*Work order:*
Retype, word for word, every line of the records below starting at the one that contains "ATOM 49 N N" and ending at the one that contains "ATOM 68 N N"; include both of those lines and nothing more.

[Dataset excerpts]
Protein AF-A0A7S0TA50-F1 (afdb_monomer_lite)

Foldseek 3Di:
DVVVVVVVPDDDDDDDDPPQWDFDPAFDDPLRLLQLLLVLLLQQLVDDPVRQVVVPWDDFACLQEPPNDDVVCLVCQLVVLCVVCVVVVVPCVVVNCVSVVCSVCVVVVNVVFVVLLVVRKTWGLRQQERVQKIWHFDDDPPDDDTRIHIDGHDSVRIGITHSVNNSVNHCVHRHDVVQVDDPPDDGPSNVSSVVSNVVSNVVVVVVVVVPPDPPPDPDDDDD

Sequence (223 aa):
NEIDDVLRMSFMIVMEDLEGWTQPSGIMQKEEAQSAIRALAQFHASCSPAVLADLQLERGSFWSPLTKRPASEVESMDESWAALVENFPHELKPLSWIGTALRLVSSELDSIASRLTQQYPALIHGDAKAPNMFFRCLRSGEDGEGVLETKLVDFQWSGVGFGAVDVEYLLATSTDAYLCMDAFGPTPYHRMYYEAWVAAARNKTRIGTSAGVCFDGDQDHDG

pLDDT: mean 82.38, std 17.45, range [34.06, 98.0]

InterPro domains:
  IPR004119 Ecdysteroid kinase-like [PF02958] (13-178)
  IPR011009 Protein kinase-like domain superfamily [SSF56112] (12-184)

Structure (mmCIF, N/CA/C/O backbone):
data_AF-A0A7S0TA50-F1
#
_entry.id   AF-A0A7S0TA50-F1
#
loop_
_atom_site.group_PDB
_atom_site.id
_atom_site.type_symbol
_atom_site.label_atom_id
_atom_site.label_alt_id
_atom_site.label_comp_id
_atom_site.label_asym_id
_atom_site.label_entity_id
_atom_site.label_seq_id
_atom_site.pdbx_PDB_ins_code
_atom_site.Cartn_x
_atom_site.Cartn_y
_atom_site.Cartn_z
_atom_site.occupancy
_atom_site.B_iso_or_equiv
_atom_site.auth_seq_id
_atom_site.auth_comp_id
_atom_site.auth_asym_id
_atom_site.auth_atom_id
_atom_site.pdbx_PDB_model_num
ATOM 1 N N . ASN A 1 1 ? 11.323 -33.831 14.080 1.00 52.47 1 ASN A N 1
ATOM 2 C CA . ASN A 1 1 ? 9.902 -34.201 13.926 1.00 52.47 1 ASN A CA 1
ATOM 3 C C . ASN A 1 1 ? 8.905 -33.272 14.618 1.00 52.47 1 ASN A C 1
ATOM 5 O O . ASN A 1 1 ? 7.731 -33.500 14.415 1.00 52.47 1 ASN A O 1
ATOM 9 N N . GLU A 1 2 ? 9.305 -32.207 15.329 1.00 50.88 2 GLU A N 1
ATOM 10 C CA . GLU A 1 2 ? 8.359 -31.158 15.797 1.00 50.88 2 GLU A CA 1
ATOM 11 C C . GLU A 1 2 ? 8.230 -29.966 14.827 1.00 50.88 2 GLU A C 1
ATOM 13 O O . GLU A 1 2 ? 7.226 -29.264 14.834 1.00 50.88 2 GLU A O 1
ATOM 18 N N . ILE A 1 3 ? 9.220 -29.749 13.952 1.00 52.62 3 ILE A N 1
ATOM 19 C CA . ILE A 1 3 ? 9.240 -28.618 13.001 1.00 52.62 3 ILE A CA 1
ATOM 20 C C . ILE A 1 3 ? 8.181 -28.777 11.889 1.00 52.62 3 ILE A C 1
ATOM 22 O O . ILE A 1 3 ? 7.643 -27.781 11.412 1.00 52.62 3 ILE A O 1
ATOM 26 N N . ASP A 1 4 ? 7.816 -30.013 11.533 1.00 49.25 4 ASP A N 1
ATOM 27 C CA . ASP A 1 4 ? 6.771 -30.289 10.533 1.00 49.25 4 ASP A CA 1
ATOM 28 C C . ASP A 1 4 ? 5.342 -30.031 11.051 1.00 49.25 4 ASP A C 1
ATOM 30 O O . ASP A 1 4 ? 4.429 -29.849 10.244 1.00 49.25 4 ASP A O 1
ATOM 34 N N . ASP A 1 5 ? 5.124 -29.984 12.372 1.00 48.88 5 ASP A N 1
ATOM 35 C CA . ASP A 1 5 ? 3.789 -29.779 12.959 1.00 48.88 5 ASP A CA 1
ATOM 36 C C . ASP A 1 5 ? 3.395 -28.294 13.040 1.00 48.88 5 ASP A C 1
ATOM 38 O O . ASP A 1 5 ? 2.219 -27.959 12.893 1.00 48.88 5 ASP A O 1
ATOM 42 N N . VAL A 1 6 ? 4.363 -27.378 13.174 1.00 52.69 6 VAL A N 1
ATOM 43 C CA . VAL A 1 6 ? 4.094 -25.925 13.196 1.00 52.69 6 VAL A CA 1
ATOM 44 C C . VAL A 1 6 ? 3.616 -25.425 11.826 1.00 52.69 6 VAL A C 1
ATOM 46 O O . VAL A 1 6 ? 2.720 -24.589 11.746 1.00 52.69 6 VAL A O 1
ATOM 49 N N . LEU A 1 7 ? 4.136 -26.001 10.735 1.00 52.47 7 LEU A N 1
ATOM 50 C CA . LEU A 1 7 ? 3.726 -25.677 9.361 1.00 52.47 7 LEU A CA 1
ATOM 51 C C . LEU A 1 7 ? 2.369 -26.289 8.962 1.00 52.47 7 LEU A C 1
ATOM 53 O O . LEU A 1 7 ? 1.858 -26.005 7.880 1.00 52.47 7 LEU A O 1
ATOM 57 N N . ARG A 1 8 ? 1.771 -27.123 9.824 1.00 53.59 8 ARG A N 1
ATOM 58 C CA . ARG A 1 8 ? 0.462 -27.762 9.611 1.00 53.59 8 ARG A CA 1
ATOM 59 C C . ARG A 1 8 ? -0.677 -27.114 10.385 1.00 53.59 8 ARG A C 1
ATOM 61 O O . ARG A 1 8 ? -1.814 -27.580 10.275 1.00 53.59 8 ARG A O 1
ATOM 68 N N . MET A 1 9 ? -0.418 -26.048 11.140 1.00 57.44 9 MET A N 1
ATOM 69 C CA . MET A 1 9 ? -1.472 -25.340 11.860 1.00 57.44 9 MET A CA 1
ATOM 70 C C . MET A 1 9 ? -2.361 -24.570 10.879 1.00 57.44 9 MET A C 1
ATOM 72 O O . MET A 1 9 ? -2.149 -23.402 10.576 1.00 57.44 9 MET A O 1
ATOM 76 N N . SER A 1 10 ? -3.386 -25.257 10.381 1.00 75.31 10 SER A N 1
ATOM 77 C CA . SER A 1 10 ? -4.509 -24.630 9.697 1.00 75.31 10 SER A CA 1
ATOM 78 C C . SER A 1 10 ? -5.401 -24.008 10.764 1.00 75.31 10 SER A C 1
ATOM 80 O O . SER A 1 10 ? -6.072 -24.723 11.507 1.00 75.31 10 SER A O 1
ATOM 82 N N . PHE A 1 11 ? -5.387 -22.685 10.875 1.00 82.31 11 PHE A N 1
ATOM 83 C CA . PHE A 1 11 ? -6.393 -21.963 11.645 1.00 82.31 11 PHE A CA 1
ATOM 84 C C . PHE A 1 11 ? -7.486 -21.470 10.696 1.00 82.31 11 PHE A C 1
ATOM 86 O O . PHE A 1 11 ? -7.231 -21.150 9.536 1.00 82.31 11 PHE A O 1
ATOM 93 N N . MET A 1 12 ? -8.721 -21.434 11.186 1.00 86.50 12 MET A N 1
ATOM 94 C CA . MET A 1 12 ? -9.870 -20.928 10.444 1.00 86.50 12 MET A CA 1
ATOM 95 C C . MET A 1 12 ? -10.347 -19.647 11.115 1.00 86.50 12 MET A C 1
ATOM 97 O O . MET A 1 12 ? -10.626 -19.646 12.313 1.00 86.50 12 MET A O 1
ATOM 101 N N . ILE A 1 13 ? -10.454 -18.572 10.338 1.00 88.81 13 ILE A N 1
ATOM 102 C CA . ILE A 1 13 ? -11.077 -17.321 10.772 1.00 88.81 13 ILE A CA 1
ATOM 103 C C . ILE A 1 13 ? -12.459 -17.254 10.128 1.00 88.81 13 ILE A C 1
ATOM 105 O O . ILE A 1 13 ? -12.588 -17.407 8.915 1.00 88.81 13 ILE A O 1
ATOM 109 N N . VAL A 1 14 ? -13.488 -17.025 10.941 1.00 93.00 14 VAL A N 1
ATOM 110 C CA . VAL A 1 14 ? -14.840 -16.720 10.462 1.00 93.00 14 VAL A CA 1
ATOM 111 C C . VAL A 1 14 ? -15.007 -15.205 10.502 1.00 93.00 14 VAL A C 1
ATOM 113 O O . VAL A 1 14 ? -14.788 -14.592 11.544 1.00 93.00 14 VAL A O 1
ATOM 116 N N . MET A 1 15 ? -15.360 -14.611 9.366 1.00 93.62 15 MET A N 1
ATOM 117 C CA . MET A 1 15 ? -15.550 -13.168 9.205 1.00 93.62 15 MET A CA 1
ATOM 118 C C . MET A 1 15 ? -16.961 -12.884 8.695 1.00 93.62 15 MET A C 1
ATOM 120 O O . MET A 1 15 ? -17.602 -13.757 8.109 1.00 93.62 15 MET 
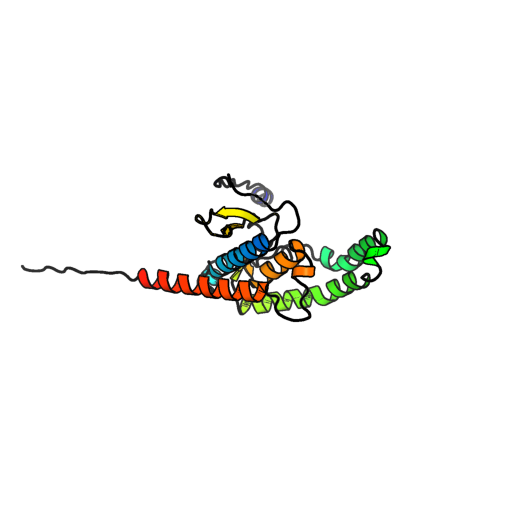A O 1
ATOM 124 N N . GLU A 1 16 ? -17.440 -11.664 8.924 1.00 94.12 16 GLU A N 1
ATOM 125 C CA . GLU A 1 16 ? -18.683 -11.184 8.322 1.00 94.12 16 GLU A CA 1
ATOM 126 C C . GLU A 1 16 ? -18.547 -11.102 6.798 1.00 94.12 16 GLU A C 1
ATOM 128 O O . GLU A 1 16 ? -17.485 -10.750 6.278 1.00 94.12 16 GLU A O 1
ATOM 133 N N . ASP A 1 17 ? -19.637 -11.397 6.088 1.00 93.50 17 ASP A N 1
ATOM 134 C CA . ASP A 1 17 ? -19.695 -11.221 4.640 1.00 93.50 17 ASP A CA 1
ATOM 135 C C . ASP A 1 17 ? -19.689 -9.729 4.267 1.00 93.50 17 ASP A C 1
ATOM 137 O O . ASP A 1 17 ? -20.190 -8.863 4.992 1.00 93.50 17 ASP A O 1
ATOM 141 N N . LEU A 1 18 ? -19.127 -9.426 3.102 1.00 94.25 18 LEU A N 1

*Exercise answer:*
ATOM 49 N N . LEU A 1 7 ? 4.136 -26.001 10.735 1.00 52.47 7 LEU A N 1
ATOM 50 C CA . LEU A 1 7 ? 3.726 -25.677 9.361 1.00 52.47 7 LEU A CA 1
ATOM 51 C C . LEU A 1 7 ? 2.369 -26.289 8.962 1.00 52.47 7 LEU A C 1
ATOM 53 O O . LEU A 1 7 ? 1.858 -26.005 7.880 1.00 52.47 7 LEU A O 1
ATOM 57 N N . ARG A 1 8 ? 1.771 -27.123 9.824 1.00 53.59 8 ARG A N 1
ATOM 58 C CA . ARG A 1 8 ? 0.462 -27.762 9.611 1.00 53.59 8 ARG A CA 1
ATOM 59 C C . ARG A 1 8 ? -0.677 -27.114 10.385 1.00 53.59 8 ARG A C 1
ATOM 61 O O . ARG A 1 8 ? -1.814 -27.580 10.275 1.00 53.59 8 ARG A O 1
ATOM 68 N N . MET A 1 9 ? -0.418 -26.048 11.140 1.00 57.44 9 MET A N 1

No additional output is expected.